Less hassle, more comfort, not that much more expensive when you consider the add-ons of the budget airlines.


----------



## JaneyO (Sep 24, 2012)

mrypg9 said:


> Fly BA or Iberia.
> Less hassle, more comfort, not that much more expensive when you consider the add-ons of the budget airlines.


Don't get me started on BA! I've just had to book flights from Barcelona to Heathrow. They made me pay in Euros didn't have a choice of paying in sterling, even though I have a sterling card. I couldn't get the option of using a debit card as mine wasn't listed so I was charged 17 euros to use a credit card and I'll get exchange charges on top of that, I think that is just extortion as the fares were much more expensive as well (but the other airline didn't work out timewise). The website was a nightmare to use, and I've used plenty in my time, but the drop down menu did give me the option of entering Lord, Sir, Right Honorable, Baroness etc, not just the usual Mr/Mrs! I think the website is designed for people who have staff to do the grunt work! I shall be availing myself extensively of the 'free' onboard drinks after all that.


----------



## jojo (Sep 20, 2007)

Occasionally BA do have discounted flights, otherwise they tend to be several £100 more than the "cheapies". I have to say that the last time I went to Spain I used BA and it was awful. It was an old plane, the seats were uncomfortable, the plane hadnt been cleaned, the staff were unfriendly and unhelpful and the landing wasnt good!!!!
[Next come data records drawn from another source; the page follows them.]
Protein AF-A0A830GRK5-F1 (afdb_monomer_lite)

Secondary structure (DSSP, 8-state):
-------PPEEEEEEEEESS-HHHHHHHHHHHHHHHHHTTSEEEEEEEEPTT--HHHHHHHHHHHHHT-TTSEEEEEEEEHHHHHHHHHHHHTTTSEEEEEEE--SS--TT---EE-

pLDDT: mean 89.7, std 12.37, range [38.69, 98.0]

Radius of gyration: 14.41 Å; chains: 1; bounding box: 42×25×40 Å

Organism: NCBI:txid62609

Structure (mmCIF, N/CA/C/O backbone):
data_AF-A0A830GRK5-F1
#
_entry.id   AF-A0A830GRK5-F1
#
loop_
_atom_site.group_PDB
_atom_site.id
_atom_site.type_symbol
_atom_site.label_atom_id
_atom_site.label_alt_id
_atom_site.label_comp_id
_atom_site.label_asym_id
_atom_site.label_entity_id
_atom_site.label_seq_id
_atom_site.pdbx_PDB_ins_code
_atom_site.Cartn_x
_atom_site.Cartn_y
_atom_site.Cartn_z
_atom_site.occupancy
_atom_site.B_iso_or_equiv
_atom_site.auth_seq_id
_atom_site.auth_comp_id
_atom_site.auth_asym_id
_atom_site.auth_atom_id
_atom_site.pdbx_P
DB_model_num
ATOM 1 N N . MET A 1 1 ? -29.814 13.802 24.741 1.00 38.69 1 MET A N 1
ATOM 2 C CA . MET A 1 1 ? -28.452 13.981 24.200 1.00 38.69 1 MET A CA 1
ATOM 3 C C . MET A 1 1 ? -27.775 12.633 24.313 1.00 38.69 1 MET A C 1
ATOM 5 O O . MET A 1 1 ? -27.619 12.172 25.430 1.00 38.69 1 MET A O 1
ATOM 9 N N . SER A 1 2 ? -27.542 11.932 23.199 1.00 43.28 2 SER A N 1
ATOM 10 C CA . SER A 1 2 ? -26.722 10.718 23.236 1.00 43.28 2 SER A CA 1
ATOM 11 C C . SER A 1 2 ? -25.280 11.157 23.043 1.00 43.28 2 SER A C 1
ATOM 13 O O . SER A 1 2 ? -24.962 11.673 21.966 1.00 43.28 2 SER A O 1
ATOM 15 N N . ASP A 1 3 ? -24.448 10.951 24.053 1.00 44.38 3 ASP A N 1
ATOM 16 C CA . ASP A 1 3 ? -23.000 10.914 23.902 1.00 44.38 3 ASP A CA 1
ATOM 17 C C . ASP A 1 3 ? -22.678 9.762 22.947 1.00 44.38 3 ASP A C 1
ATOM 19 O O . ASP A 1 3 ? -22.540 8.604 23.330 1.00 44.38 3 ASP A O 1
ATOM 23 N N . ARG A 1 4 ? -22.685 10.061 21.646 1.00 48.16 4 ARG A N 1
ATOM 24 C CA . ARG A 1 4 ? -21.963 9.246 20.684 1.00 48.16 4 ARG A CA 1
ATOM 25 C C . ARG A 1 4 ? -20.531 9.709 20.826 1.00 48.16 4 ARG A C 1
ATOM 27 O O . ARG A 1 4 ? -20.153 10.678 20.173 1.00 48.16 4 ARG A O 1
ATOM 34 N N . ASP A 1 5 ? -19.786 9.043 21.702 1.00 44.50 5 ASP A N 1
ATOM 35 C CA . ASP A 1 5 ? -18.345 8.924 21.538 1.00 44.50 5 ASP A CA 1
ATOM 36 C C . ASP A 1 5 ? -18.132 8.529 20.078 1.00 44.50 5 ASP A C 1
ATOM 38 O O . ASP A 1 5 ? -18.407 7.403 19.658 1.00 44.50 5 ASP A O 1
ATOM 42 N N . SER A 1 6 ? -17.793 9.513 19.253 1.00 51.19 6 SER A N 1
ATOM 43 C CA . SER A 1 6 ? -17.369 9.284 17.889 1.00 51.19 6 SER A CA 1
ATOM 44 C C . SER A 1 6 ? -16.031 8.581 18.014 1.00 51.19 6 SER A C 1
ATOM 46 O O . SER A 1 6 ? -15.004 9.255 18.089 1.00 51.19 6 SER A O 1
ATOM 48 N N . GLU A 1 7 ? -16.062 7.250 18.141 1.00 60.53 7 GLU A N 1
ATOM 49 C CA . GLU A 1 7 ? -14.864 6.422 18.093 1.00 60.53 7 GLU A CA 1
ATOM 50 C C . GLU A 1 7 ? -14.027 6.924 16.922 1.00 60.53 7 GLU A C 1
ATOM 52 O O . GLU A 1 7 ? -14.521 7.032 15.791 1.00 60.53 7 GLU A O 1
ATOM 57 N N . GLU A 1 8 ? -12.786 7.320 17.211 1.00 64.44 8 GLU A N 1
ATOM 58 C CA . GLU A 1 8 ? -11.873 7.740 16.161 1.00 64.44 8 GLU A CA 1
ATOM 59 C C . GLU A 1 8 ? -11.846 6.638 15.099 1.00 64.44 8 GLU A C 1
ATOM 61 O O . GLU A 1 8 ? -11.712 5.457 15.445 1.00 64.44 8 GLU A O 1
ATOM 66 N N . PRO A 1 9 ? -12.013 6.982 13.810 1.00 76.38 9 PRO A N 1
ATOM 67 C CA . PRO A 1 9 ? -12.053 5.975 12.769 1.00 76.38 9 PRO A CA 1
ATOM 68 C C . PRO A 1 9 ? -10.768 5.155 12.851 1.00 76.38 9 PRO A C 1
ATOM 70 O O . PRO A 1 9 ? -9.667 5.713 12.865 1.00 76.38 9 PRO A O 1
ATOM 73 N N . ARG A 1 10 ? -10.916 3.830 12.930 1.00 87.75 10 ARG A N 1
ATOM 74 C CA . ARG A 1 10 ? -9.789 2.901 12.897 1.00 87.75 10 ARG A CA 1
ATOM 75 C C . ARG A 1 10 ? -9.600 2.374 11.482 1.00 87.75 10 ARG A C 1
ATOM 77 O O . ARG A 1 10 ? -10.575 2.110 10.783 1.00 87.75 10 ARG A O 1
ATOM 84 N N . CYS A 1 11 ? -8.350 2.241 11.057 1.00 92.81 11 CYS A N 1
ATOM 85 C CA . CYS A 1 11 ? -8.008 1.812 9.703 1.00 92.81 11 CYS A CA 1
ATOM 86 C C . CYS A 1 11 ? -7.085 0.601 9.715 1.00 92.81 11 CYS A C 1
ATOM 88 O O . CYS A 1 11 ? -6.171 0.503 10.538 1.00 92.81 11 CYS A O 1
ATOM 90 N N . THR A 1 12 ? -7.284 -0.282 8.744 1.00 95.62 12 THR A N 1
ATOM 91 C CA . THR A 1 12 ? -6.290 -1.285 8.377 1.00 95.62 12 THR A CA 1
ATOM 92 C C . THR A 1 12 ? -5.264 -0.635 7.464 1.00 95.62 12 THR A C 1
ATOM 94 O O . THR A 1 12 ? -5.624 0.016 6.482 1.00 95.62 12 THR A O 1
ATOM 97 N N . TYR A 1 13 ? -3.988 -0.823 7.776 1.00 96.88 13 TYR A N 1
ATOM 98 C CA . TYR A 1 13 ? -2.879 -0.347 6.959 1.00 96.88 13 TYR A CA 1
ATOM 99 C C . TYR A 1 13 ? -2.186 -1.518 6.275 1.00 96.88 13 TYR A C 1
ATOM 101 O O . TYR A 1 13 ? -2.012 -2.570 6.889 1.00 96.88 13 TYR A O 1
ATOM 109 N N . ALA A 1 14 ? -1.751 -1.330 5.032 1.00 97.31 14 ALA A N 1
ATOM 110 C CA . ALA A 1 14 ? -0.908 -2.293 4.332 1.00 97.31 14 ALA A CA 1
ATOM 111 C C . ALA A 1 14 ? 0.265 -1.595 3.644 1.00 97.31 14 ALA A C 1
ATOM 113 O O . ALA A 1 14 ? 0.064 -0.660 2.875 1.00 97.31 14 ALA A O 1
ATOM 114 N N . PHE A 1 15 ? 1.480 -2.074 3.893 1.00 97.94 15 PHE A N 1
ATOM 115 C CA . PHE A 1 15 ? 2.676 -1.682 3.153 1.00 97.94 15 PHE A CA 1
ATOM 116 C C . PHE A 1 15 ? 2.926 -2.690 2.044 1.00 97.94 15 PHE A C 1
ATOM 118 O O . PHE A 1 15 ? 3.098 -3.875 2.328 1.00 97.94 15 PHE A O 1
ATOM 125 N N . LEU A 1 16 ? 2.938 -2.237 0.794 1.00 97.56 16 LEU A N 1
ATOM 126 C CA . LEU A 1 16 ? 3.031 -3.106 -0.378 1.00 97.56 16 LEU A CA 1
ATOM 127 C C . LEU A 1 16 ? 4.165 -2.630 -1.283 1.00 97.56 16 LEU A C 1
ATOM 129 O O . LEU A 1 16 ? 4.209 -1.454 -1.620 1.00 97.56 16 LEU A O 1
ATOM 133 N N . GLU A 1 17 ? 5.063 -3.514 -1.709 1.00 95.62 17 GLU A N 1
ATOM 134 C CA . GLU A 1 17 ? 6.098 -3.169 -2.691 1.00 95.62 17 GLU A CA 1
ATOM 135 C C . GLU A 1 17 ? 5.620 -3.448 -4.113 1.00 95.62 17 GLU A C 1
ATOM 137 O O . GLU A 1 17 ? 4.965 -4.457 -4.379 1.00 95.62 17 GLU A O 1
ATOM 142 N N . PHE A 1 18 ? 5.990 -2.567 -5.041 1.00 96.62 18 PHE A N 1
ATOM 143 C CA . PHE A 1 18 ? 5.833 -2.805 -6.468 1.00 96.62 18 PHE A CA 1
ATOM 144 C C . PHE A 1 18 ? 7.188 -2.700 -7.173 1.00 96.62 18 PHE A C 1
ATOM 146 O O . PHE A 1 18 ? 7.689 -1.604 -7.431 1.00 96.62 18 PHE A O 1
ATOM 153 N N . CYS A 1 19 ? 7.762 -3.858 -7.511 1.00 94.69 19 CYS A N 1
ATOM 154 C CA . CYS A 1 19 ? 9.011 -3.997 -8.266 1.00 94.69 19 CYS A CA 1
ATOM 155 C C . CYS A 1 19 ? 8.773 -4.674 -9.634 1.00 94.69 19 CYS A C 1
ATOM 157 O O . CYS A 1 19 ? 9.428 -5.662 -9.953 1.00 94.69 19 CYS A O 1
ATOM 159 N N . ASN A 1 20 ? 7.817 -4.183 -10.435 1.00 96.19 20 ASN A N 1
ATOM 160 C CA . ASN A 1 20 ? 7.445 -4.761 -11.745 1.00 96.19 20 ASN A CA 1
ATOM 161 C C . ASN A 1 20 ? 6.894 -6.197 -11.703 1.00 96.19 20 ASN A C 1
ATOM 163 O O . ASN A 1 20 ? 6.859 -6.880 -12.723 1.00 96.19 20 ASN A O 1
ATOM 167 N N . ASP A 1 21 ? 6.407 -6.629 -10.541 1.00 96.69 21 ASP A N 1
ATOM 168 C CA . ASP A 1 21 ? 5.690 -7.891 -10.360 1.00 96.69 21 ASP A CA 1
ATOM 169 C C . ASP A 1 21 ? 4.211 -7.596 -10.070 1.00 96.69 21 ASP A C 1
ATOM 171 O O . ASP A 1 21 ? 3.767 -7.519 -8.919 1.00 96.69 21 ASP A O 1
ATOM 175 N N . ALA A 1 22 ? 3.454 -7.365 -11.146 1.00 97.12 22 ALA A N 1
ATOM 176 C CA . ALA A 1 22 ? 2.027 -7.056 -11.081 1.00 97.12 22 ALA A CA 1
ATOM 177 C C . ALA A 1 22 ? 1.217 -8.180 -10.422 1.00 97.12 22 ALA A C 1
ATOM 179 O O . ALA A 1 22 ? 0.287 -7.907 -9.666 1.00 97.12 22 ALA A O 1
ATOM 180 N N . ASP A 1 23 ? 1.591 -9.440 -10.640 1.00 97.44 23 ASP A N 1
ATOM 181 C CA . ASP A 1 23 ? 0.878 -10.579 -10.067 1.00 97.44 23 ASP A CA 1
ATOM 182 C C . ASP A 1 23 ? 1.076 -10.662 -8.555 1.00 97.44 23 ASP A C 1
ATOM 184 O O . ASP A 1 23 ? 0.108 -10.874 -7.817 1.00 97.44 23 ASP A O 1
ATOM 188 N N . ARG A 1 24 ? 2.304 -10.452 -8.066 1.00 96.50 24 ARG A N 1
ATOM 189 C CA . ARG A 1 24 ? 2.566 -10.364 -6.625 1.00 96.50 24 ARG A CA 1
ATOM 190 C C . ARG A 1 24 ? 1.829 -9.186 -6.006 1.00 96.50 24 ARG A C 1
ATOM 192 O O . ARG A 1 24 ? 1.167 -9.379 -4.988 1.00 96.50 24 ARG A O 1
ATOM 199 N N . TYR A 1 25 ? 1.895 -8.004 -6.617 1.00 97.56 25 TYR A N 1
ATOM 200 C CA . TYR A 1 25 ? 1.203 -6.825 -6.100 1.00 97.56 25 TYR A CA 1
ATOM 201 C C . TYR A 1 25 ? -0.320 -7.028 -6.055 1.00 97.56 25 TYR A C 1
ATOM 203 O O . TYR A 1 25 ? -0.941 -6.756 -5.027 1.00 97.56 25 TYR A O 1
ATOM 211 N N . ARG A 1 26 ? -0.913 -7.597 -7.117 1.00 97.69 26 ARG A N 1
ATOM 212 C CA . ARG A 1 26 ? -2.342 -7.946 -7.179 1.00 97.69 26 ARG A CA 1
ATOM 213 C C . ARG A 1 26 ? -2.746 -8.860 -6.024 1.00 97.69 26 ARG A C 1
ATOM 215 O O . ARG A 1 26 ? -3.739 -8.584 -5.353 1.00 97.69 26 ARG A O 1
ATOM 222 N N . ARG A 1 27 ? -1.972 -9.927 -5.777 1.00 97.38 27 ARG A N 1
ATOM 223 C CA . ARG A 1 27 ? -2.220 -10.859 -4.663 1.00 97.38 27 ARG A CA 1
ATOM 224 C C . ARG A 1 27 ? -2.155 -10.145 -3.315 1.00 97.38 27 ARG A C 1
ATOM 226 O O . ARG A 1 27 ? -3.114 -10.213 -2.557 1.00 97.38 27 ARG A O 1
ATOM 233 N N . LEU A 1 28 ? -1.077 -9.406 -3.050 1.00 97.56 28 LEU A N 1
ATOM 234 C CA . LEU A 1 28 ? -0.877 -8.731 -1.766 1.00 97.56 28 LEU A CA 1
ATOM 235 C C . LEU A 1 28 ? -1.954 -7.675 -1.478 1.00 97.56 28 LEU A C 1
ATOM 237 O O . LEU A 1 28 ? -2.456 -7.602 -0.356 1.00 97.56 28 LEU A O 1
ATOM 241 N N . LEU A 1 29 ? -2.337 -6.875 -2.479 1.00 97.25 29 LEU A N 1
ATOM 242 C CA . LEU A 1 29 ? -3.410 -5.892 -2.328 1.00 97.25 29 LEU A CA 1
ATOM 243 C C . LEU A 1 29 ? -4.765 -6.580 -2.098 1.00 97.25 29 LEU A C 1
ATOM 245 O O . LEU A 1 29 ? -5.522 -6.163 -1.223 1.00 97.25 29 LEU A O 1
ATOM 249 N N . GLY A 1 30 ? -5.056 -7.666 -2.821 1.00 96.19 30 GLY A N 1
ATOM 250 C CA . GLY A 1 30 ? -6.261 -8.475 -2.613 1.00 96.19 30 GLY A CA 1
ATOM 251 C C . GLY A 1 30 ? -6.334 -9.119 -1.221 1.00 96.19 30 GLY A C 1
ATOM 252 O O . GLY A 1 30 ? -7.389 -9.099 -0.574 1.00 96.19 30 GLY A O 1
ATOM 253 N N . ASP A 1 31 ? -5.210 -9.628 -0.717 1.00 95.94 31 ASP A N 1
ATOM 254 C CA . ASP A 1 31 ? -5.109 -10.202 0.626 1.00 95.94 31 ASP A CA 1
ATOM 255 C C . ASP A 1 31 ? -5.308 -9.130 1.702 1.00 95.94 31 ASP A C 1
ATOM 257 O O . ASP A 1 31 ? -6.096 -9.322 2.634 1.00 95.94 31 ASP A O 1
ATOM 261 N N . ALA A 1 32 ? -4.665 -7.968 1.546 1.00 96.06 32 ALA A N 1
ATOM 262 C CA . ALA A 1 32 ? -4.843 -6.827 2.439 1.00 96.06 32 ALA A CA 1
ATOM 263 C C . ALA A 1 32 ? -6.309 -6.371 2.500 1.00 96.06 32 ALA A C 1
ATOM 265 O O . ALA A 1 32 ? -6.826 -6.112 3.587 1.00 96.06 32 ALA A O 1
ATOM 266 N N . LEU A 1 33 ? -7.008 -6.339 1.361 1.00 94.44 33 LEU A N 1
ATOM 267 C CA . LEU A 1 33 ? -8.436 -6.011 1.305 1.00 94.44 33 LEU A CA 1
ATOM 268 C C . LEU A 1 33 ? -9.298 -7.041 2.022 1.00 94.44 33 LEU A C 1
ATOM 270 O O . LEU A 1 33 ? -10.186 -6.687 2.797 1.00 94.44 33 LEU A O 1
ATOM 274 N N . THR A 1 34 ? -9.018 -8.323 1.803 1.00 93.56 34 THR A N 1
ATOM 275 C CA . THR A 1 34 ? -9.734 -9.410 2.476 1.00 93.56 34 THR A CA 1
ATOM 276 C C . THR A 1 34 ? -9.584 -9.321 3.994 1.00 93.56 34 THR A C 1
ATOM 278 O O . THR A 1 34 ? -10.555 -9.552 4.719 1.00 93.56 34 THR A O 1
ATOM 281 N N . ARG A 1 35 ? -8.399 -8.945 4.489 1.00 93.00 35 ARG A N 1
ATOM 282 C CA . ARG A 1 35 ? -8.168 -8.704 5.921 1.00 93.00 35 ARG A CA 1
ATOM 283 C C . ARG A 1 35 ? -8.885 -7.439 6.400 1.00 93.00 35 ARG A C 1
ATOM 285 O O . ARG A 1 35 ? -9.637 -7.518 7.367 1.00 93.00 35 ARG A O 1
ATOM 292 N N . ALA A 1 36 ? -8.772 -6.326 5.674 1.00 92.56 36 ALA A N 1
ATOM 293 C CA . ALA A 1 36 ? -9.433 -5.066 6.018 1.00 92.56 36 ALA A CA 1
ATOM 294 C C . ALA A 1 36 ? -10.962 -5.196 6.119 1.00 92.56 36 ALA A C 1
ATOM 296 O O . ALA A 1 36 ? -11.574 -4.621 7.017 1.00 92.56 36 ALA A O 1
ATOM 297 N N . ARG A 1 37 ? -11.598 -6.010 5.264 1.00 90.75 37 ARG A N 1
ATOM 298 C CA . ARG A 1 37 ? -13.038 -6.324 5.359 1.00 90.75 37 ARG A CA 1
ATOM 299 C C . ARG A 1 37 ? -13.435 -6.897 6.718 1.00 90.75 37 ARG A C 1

These were just my observations. I'm not someone to complain, so I didnt. I didnt ask for anything or trouble anyone, but I saw how the staff were to others and because my daughter is an air hostess, I kinda watched them and they werent pleasant about the passengers "behind closed doors!!" 

Jo xxx


----------



## MaidenScotland (Jun 6, 2009)

JaneyO said:


> Don't get me started on BA! I've just had to book flights from Barcelona to Heathrow. They made me pay in Euros didn't have a choice of paying in sterling, even though I have a sterling card. I couldn't get the option of using a debit card as mine wasn't listed so I was charged 17 euros to use a credit card and I'll get exchange charges on top of that, I think that is just extortion as the fares were much more expensive as well (but the other airline didn't work out timewise). The website was a nightmare to use, and I've used plenty in my time, but the drop down menu did give me the option of entering Lord, Sir, Right Honorable, Baroness etc, not just the usual Mr/Mrs! I think the website is designed for people who have staff to do the grunt work! I shall be availing myself extensively of the 'free' onboard drinks after all that.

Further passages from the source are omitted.